EXERCISE AIM
Write down, unchanged, the entries from the first line through the line holding "ATOM 9 N N .". Include no other line.

☆ ☆ ☆ ☆

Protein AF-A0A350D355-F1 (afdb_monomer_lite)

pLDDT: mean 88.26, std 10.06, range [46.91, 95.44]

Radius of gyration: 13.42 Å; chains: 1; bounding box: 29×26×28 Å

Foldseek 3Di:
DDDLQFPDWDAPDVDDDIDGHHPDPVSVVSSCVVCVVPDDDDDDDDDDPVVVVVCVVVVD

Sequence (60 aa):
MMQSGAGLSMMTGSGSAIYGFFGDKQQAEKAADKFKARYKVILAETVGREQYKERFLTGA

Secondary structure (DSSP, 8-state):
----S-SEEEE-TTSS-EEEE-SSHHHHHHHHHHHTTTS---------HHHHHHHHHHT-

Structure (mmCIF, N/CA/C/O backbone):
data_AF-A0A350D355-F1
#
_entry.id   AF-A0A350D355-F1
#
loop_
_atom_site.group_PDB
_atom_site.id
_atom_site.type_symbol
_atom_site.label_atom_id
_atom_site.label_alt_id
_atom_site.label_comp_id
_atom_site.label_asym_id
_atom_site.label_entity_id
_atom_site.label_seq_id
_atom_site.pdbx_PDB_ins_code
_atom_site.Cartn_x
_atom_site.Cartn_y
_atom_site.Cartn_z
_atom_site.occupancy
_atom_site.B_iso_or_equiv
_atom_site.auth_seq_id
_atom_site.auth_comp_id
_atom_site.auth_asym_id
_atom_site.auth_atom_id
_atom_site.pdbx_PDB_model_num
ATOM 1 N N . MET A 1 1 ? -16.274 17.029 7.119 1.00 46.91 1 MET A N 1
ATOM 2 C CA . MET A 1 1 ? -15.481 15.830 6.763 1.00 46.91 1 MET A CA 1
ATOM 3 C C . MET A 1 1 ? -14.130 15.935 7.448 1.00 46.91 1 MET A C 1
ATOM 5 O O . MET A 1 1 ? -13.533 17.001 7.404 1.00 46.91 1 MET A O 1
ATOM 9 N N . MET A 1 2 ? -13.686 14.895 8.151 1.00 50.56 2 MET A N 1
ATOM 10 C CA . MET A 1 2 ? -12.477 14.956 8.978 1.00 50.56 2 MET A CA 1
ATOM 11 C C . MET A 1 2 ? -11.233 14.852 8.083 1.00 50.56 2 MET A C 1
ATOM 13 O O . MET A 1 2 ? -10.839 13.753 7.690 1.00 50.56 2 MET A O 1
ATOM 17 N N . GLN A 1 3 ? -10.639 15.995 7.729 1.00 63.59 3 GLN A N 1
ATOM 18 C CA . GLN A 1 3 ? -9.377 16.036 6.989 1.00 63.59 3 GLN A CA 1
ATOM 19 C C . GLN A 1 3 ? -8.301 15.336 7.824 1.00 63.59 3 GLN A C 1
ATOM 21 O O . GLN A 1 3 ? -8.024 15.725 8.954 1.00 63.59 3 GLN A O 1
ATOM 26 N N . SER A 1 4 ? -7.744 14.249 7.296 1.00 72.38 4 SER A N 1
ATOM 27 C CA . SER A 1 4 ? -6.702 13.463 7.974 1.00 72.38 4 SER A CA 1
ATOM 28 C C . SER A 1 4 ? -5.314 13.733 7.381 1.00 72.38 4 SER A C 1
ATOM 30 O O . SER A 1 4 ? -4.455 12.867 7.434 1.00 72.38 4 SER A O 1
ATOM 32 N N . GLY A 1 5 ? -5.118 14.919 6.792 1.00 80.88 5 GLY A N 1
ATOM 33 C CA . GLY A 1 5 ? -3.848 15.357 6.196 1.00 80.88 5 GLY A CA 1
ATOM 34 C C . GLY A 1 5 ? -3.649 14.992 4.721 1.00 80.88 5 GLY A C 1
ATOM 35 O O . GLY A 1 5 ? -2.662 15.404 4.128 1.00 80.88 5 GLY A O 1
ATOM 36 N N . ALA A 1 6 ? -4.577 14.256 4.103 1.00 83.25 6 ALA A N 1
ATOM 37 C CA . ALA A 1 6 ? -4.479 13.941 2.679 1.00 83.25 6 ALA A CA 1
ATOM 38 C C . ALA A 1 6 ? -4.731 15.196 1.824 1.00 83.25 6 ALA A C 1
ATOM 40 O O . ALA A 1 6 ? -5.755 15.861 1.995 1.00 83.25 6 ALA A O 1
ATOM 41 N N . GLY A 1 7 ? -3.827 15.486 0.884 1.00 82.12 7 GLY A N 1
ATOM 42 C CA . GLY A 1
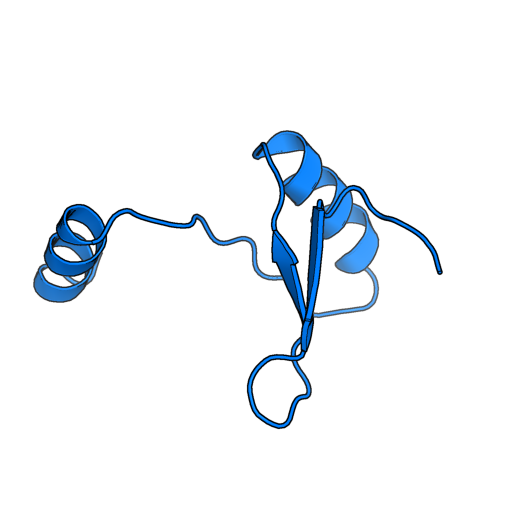 7 ? -3.988 16.578 -0.087 1.00 82.12 7 GLY A CA 1
ATOM 43 C C . GLY A 1 7 ? -5.030 16.264 -1.166 1.00 82.12 7 GLY A C 1
ATOM 44 O O . GLY A 1 7 ? -5.627 17.166 -1.745 1.00 82.12 7 GLY A O 1
ATOM 45 N N . LEU A 1 8 ? -5.288 14.973 -1.389 1.00 85.50 8 LEU A N 1
ATOM 46 C CA . LEU A 1 8 ? -6.357 14.441 -2.229 1.00 85.50 8 LEU A CA 1
ATOM 47 C C . LEU A 1 8 ? -6.888 13.160 -1.583 1.00 85.50 8 LEU A C 1
ATOM 49 O O . LEU A 1 8 ? -6.104 12.379 -1.049 1.00 85.50 8 LEU A O 1
ATOM 53 N N . SER A 1 9 ? -8.196 12.929 -1.661 1.00 88.56 9 SER A N 1
ATOM 54 C CA . SER A 1 9 ? -8.829 11.669 -1.265 1.00 88.56 9 SER A CA 1
ATOM 55 C C . SER A 1 9 ? -9.865 11.286 -2.311 1.00 88.56 9 SER A C 1
ATOM 57 O O . SER A 1 9 ? -10.738 12.094 -2.632 1.00 88.56 9 SER A O 1
ATOM 59 N N . MET A 1 10 ? -9.749 10.081 -2.866 1.00 90.00 10 MET A N 1
ATOM 60 C CA . MET A 1 10 ? -10.594 9.614 -3.960 1.00 90.00 10 MET A CA 1
ATOM 61 C C . MET A 1 10 ? -10.968 8.146 -3.794 1.00 90.00 10 MET A C 1
ATOM 63 O O . MET A 1 10 ? -10.190 7.327 -3.306 1.00 90.00 10 MET A O 1
ATOM 67 N N . MET A 1 11 ? -12.174 7.814 -4.247 1.00 92.19 11 MET A N 1
ATOM 68 C CA . MET A 1 11 ? -12.565 6.429 -4.477 1.00 92.19 11 MET A CA 1
ATOM 69 C C . MET A 1 11 ? -11.864 5.915 -5.737 1.00 92.19 11 MET A C 1
ATOM 71 O O . MET A 1 11 ? -11.720 6.657 -6.708 1.00 92.19 11 MET A O 1
ATOM 75 N N . THR A 1 12 ? -11.431 4.657 -5.721 1.00 89.81 12 THR A N 1
ATOM 76 C CA . THR A 1 12 ? -10.835 4.003 -6.894 1.00 89.81 12 THR A CA 1
ATOM 77 C C . THR A 1 12 ? -11.793 2.986 -7.517 1.00 89.81 12 THR A C 1
ATOM 79 O O . THR A 1 12 ? -12.534 2.299 -6.808 1.00 89.81 12 THR A O 1
ATOM 82 N N . GLY A 1 13 ? -11.786 2.900 -8.853 1.00 87.88 13 GLY A N 1
ATOM 83 C CA . GLY A 1 13 ? -12.660 2.020 -9.633 1.00 87.88 13 GLY
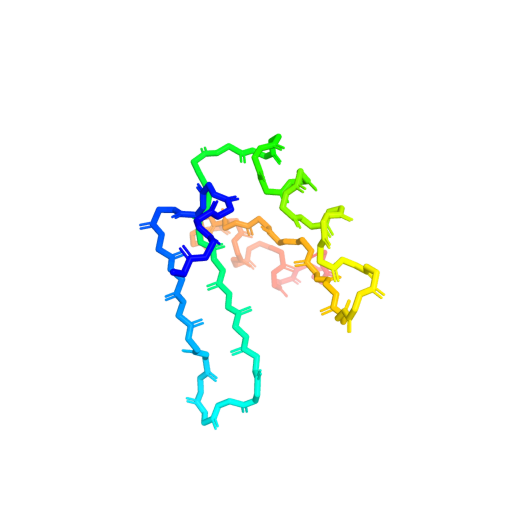 A CA 1
ATOM 84 C C . GLY A 1 13 ? -14.146 2.310 -9.401 1.00 87.88 13 GLY A C 1
ATOM 85 O O . GLY A 1 13 ? -14.567 3.462 -9.352 1.00 87.88 13 GLY A O 1
ATOM 86 N N . SER A 1 14 ? -14.936 1.253 -9.219 1.00 90.69 14 SER A N 1
ATOM 87 C CA . SER A 1 14 ? -16.341 1.322 -8.793 1.00 90.69 14 SER A CA 1
ATOM 88 C C . SER A 1 14 ? -16.510 1.315 -7.263 1.00 90.69 14 SER A C 1
ATOM 90 O O . SER A 1 14 ? -17.601 1.042 -6.767 1.00 90.69 14 SER A O 1
ATOM 92 N N . GLY A 1 15 ? -15.432 1.546 -6.505 1.00 87.56 15 GLY A N 1
ATOM 93 C CA . GLY A 1 15 ? -15.379 1.270 -5.070 1.00 87.56 15 GLY A CA 1
ATOM 94 C C . GLY A 1 15 ? -15.118 -0.212 -4.762 1.00 87.56 15 GLY A C 1
ATOM 95 O O . GLY A 1 15 ? -15.022 -1.047 -5.658 1.00 87.56 15 GLY A O 1
ATOM 96 N N . SER A 1 16 ? -14.942 -0.598 -3.496 1.00 89.31 16 SER A N 1
ATOM 97 C CA . SER A 1 16 ? -15.191 0.138 -2.240 1.00 89.31 16 SER A CA 1
ATOM 98 C C . SER A 1 16 ? -13.965 0.835 -1.629 1.00 89.31 16 SER A C 1
ATOM 100 O O . SER A 1 16 ? -14.045 1.373 -0.524 1.00 89.31 16 SER A O 1
ATOM 102 N N . ALA A 1 17 ? -12.822 0.810 -2.317 1.00 91.88 17 ALA A N 1
ATOM 103 C CA . ALA A 1 17 ? -11.572 1.337 -1.786 1.00 91.88 17 ALA A CA 1
ATOM 104 C C . ALA A 1 17 ? -11.446 2.856 -1.979 1.00 91.88 17 ALA A C 1
ATOM 106 O O . 
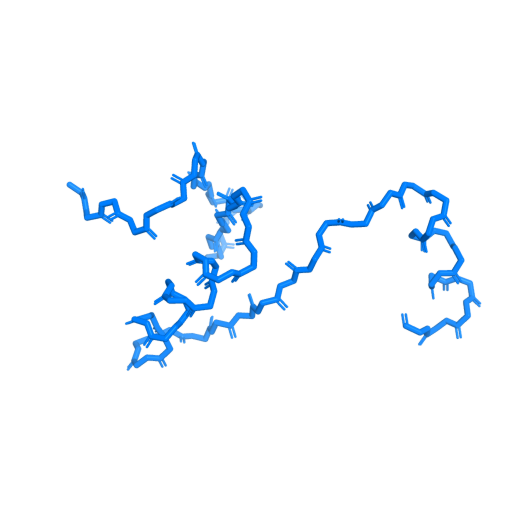ALA A 1 17 ? -11.808 3.409 -3.021 1.00 91.88 17 ALA A O 1
ATOM 107 N N . ILE A 1 18 ? -10.880 3.516 -0.969 1.00 92.06 18 ILE A N 1
ATOM 108 C CA . ILE A 1 18 ? -10.524 4.936 -0.981 1.00 92.06 18 ILE A CA 1
ATOM 109 C C . ILE A 1 18 ? -9.016 5.029 -0.780 1.00 92.06 18 ILE A C 1
ATOM 111 O O . ILE A 1 18 ? -8.473 4.376 0.113 1.00 92.06 18 ILE A O 1
ATOM 115 N N . TYR A 1 19 ? -8.351 5.848 -1.587 1.00 92.56 19 TYR A N 1
ATOM 116 C CA . TYR A 1 19 ? -6.941 6.174 -1.418 1.00 92.56 19 TYR A CA 1
ATOM 117 C C . TYR A 1 19 ? -6.772 7.675 -1.188 1.00 92.56 19 TYR A C 1
ATOM 119 O O . TYR A 1 19 ? -7.574 8.490 -1.650 1.00 92.56 19 TYR A O 1
ATOM 127 N N . GLY A 1 20 ? -5.722 8.032 -0.452 1.00 92.50 20 GLY A N 1
ATOM 128 C CA . GLY A 1 20 ? -5.339 9.416 -0.214 1.00 92.50 20 GLY A CA 1
ATOM 129 C C . GLY A 1 20 ? -3.873 9.641 -0.553 1.00 92.50 20 GLY A C 1
ATOM 130 O O . GLY A 1 20 ? -3.042 8.776 -0.279 1.00 92.50 20 GLY A O 1
ATOM 131 N N . PHE A 1 21 ? -3.563 10.797 -1.137 1.00 92.62 21 PHE A N 1
ATOM 132 C CA . PHE A 1 21 ? -2.181 11.226 -1.347 1.00 92.62 21 PHE A CA 1
ATOM 133 C C . PHE A 1 21 ? -1.709 12.098 -0.189 1.00 92.62 21 PHE A C 1
ATOM 135 O O . PHE A 1 21 ? -2.412 13.013 0.248 1.00 92.62 21 PHE A O 1
ATOM 142 N N . PHE A 1 22 ? -0.491 11.828 0.264 1.00 93.56 22 PHE A N 1
ATOM 143 C CA . PHE A 1 22 ? 0.168 12.529 1.357 1.00 93.56 22 PHE A CA 1
ATOM 144 C C . PHE A 1 22 ? 1.515 13.049 0.864 1.00 93.56 22 PHE A C 1
ATOM 146 O O . PHE A 1 22 ? 2.189 12.371 0.091 1.00 93.56 22 PHE A O 1
ATOM 153 N N . GLY A 1 23 ? 1.890 14.256 1.293 1.00 89.38 23 GLY A N 1
ATOM 154 C CA . GLY A 1 23 ? 3.154 14.877 0.885 1.00 89.38 23 GLY A CA 1
ATOM 155 C C . GLY A 1 23 ? 4.384 14.227 1.522 1.00 89.38 23 GLY A C 1
ATOM 156 O O . GLY A 1 23 ? 5.471 14.299 0.960 1.00 89.38 23 GLY A O 1
ATOM 157 N N . ASP A 1 24 ? 4.210 13.569 2.670 1.00 91.38 24 ASP A N 1
ATOM 158 C CA . ASP A 1 24 ? 5.269 12.847 3.362 1.00 91.38 24 ASP A CA 1
ATOM 159 C C . ASP A 1 24 ? 4.753 11.564 4.029 1.00 91.38 24 ASP A C 1
ATOM 161 O O . ASP A 1 24 ? 3.556 11.381 4.288 1.00 91.38 24 ASP A O 1
ATOM 165 N N . LYS A 1 25 ? 5.698 10.664 4.313 1.00 93.25 25 LYS A N 1
ATOM 166 C CA . LYS A 1 25 ? 5.442 9.354 4.917 1.00 93.25 25 LYS A CA 1
ATOM 167 C C . LYS A 1 25 ? 4.839 9.457 6.322 1.00 93.25 25 LYS A C 1
ATOM 169 O O . LYS A 1 25 ? 3.956 8.673 6.657 1.00 93.25 25 LYS A O 1
ATOM 174 N N . GLN A 1 26 ? 5.264 10.433 7.125 1.00 94.25 26 GLN A N 1
ATOM 175 C CA . GLN A 1 26 ? 4.819 10.568 8.512 1.00 94.25 26 GLN A CA 1
ATOM 176 C C . GLN A 1 26 ? 3.326 10.922 8.591 1.00 94.25 26 GLN A C 1
ATOM 178 O O . GLN A 1 26 ? 2.607 10.426 9.462 1.00 94.25 26 GLN A O 1
ATOM 183 N N . GLN A 1 27 ? 2.834 11.766 7.682 1.00 93.31 27 GLN A N 1
ATOM 184 C CA . GLN A 1 27 ? 1.410 12.084 7.575 1.00 93.31 27 GLN A CA 1
ATOM 185 C C . GLN A 1 27 ? 0.584
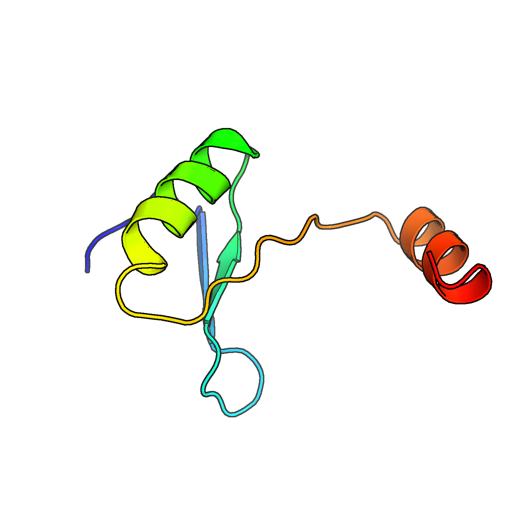 10.868 7.145 1.00 93.31 27 GLN A C 1
ATOM 187 O O . GLN A 1 27 ? -0.476 10.620 7.727 1.00 93.31 27 GLN A O 1
ATOM 192 N N . ALA A 1 28 ? 1.081 10.084 6.183 1.00 94.44 28 ALA A N 1
ATOM 193 C CA . ALA A 1 28 ? 0.420 8.859 5.742 1.00 94.44 28 ALA A CA 1
ATOM 194 C C . ALA A 1 28 ? 0.311 7.826 6.878 1.00 94.44 28 ALA A C 1
ATOM 196 O O . ALA A 1 28 ? -0.758 7.258 7.094 1.00 94.44 28 ALA A O 1
ATOM 197 N N . GLU A 1 29 ? 1.382 7.629 7.652 1.00 95.44 29 GLU A N 1
ATOM 198 C CA . GLU A 1 29 ? 1.408 6.722 8.809 1.00 95.44 29 GLU A CA 1
ATOM 199 C C . GLU A 1 29 ? 0.428 7.157 9.904 1.00 95.44 29 GLU A C 1
ATOM 201 O O . GLU A 1 29 ? -0.385 6.351 10.358 1.00 95.44 29 GLU A O 1
ATOM 206 N N . LYS A 1 30 ? 0.413 8.449 10.262 1.00 94.25 30 LYS A N 1
ATOM 207 C CA . LYS A 1 30 ? -0.554 8.999 11.231 1.00 94.25 30 LYS A CA 1
ATOM 208 C C . LYS A 1 30 ? -2.001 8.777 10.787 1.00 94.25 30 LYS A C 1
ATOM 210 O O . LYS A 1 30 ? -2.860 8.440 11.605 1.00 94.25 30 LYS A O 1
ATOM 215 N N . ALA A 1 31 ? -2.291 8.962 9.499 1.00 93.25 31 ALA A N 1
ATOM 216 C CA . ALA A 1 31 ? -3.613 8.683 8.953 1.00 93.25 31 ALA A CA 1
ATOM 217 C C . ALA A 1 31 ? -3.932 7.182 9.009 1.00 93.25 31 ALA A C 1
ATOM 219 O O . ALA A 1 31 ? -5.022 6.802 9.444 1.00 93.25 31 ALA A O 1
ATOM 220 N N . ALA A 1 32 ? -2.985 6.321 8.635 1.00 94.44 32 ALA A N 1
ATOM 221 C CA . ALA A 1 32 ? -3.163 4.877 8.688 1.00 94.44 32 ALA A CA 1
ATOM 222 C C . ALA A 1 32 ? -3.445 4.376 10.109 1.00 94.44 32 ALA A C 1
ATOM 224 O O . ALA A 1 32 ? -4.385 3.605 10.305 1.00 94.44 32 ALA A O 1
ATOM 225 N N . ASP A 1 33 ? -2.721 4.880 11.108 1.00 94.94 33 ASP A N 1
ATOM 226 C CA . ASP A 1 33 ? -2.938 4.549 12.517 1.00 94.94 33 ASP A CA 1
ATOM 227 C C . ASP A 1 33 ? -4.336 4.918 13.013 1.00 94.94 33 ASP A C 1
ATOM 229 O O . ASP A 1 33 ? -4.936 4.186 13.802 1.00 94.94 33 ASP A O 1
ATOM 233 N N . LYS A 1 34 ? -4.894 6.019 12.508 1.00 92.75 34 LYS A N 1
ATOM 234 C CA . LYS A 1 34 ? -6.260 6.442 12.821 1.00 92.75 34 LYS A CA 1
ATOM 235 C C . LYS A 1 34 ? -7.316 5.534 12.184 1.00 92.75 34 LYS A C 1
ATOM 237 O O . LYS A 1 34 ? -8.367 5.304 12.783 1.00 92.75 34 LYS A O 1
ATOM 242 N N . PHE A 1 35 ? -7.071 5.035 10.973 1.00 91.75 35 PHE A N 1
ATOM 243 C CA . PHE A 1 35 ? -8.059 4.264 10.210 1.00 91.75 35 PHE A CA 1
ATOM 244 C C . PHE A 1 35 ? -7.960 2.748 10.402 1.00 91.75 35 PHE A C 1
ATOM 246 O O . PHE A 1 35 ? -8.982 2.072 10.270 1.00 91.75 35 PHE A O 1
ATOM 253 N N . LYS A 1 36 ? -6.794 2.210 10.785 1.00 94.56 36 LYS A N 1
ATOM 254 C CA . LYS A 1 36 ? -6.579 0.762 10.970 1.00 94.56 36 LYS A CA 1
ATOM 255 C C . LYS A 1 36 ? -7.499 0.132 12.020 1.00 94.56 36 LYS A C 1
ATOM 257 O O . LYS A 1 36 ? -7.765 -1.059 11.959 1.00 94.56 36 LYS A O 1
ATOM 262 N N . ALA A 1 37 ? -8.020 0.932 12.955 1.00 92.25 37 ALA A N 1
ATOM 263 C CA . ALA A 1 37 ? -8.982 0.477 13.958 1.00 92.25 37 ALA A CA 1
ATOM 264 C C . ALA A 1 37 ? -10.363 0.124 13.373 1.00 92.25 37 ALA A C 1
ATOM 266 O O . ALA A 1 37 ? -11.145 -0.558 14.028 1.00 92.25 37 ALA A O 1
ATOM 267 N N . ARG A 1 38 ? -10.696 0.622 12.173 1.00 92.69 38 ARG A N 1
ATOM 268 C CA . ARG A 1 38 ? -12.024 0.455 11.551 1.00 92.69 38 ARG A CA 1
ATOM 269 C C . ARG A 1 38 ? -11.982 -0.127 10.143 1.00 92.69 38 ARG A C 1
ATOM 271 O O . ARG A 1 38 ? -12.979 -0.684 9.699 1.00 92.69 38 ARG A O 1
ATOM 278 N N . TYR A 1 39 ? -10.863 0.010 9.439 1.00 93.06 39 TYR A N 1
ATOM 279 C CA . TYR A 1 39 ? -10.738 -0.370 8.036 1.00 93.06 39 TYR A CA 1
ATOM 280 C C . TYR A 1 39 ? -9.456 -1.163 7.794 1.00 93.06 39 TYR A C 1
ATOM 282 O O . TYR A 1 39 ? -8.462 -0.990 8.499 1.00 93.06 39 TYR A O 1
ATOM 290 N N . LYS A 1 40 ? -9.452 -1.988 6.742 1.00 94.25 40 LYS A N 1
ATOM 291 C CA . LYS A 1 40 ? -8.212 -2.553 6.204 1.00 94.25 40 LYS A CA 1
ATOM 292 C C . LYS A 1 40 ? -7.430 -1.426 5.532 1.00 94.25 40 LYS A C 1
ATOM 294 O O . LYS A 1 40 ? -7.873 -0.891 4.520 1.00 94.25 40 LYS A O 1
ATOM 299 N N . VAL A 1 41 ? -6.284 -1.074 6.104 1.00 95.12 41 VAL A N 1
ATOM 300 C CA . VAL A 1 41 ? -5.424 -0.001 5.601 1.00 95.12 41 VAL A CA 1
ATOM 301 C C . VAL A 1 41 ? -4.153 -0.597 5.013 1.00 95.12 41 VAL A C 1
ATOM 303 O O . VAL A 1 41 ? -3.537 -1.470 5.619 1.00 95.12 41 VAL A O 1
ATOM 306 N N . ILE A 1 42 ? -3.767 -0.109 3.837 1.00 94.44 42 ILE A N 1
ATOM 307 C CA . ILE A 1 42 ? -2.497 -0.428 3.187 1.00 94.44 42 ILE A CA 1
ATOM 308 C C . ILE A 1 42 ? -1.751 0.888 2.989 1.00 94.44 42 ILE A C 1
ATOM 310 O O . ILE A 1 42 ? -2.310 1.839 2.443 1.00 94.44 42 ILE A O 1
ATOM 314 N N . LEU A 1 43 ? -0.497 0.933 3.439 1.00 94.44 43 LEU A N 1
ATOM 315 C CA . LEU A 1 43 ? 0.433 2.002 3.091 1.00 94.44 43 LEU A CA 1
ATOM 316 C C . LEU A 1 43 ? 1.173 1.605 1.817 1.00 94.44 43 LEU A C 1
ATOM 318 O O . LEU A 1 43 ? 1.699 0.498 1.723 1.00 94.44 43 LEU A O 1
ATOM 322 N N . ALA A 1 44 ? 1.201 2.512 0.849 1.00 92.25 44 ALA A N 1
ATOM 323 C CA . ALA A 1 44 ? 1.891 2.327 -0.416 1.00 92.25 44 ALA A CA 1
ATOM 324 C C . ALA A 1 44 ? 2.685 3.587 -0.762 1.00 92.25 44 ALA A C 1
ATOM 326 O O . ALA A 1 44 ? 2.275 4.703 -0.440 1.00 92.25 44 ALA A O 1
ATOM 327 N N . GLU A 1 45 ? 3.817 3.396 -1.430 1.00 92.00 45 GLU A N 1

☆ ☆ ☆ ☆

REPLY TO THE EXERCISE
Protein AF-A0A350D355-F1 (afdb_monomer_lite)

pLDDT: mean 88.26, std 10.06, range [46.91, 95.44]

Radius of gyration: 13.42 Å; chains: 1; bounding box: 29×26×28 Å

Foldseek 3Di:
DDDLQFPDWDAPDVDDDIDGHHPDPVSVVSSCVVCVVPDDDDDDDDDDPVVVVVCVVVVD

Sequence (60 aa):
MMQSGAGLSMMTGSGSAIYGFFGDKQQAEKAADKFKARYKVILAETVGREQYKERFLTGA

Secondary structure (DSSP, 8-state):
----S-SEEEE-TTSS-EEEE-SSHHHHHHHHHHHTTTS---------HHHHHHHHHHT-

Structure (mmCIF, N/CA/C/O backbone):
data_AF-A0A350D355-F1
#
_entry.id   AF-A0A350D355-F1
#
loop_
_atom_site.group_PDB
_atom_site.id
_atom_site.type_symbol
_atom_site.label_atom_id
_atom_site.label_alt_id
_atom_site.label_comp_id
_atom_site.label_asym_id
_atom_site.label_entity_id
_atom_site.label_seq_id
_atom_site.pdbx_PDB_ins_code
_atom_site.Cartn_x
_atom_site.Cartn_y
_atom_site.Cartn_z
_atom_site.occupancy
_atom_site.B_iso_or_equiv
_atom_site.auth_seq_id
_atom_site.auth_comp_id
_atom_site.auth_asym_id
_atom_site.auth_atom_id
_atom_site.pdbx_PDB_model_num
ATOM 1 N N . MET A 1 1 ? -16.274 17.029 7.119 1.00 46.91 1 MET A N 1
ATOM 2 C CA . MET A 1 1 ? -15.481 15.830 6.763 1.00 46.91 1 MET A CA 1
ATOM 3 C C . MET A 1 1 ? -14.130 15.935 7.448 1.00 46.91 1 MET A C 1
ATOM 5 O O . MET A 1 1 ? -13.533 17.001 7.404 1.00 46.91 1 MET A O 1
ATOM 9 N N . MET A 1 2 ? -13.686 14.895 8.151 1.00 50.56 2 MET A N 1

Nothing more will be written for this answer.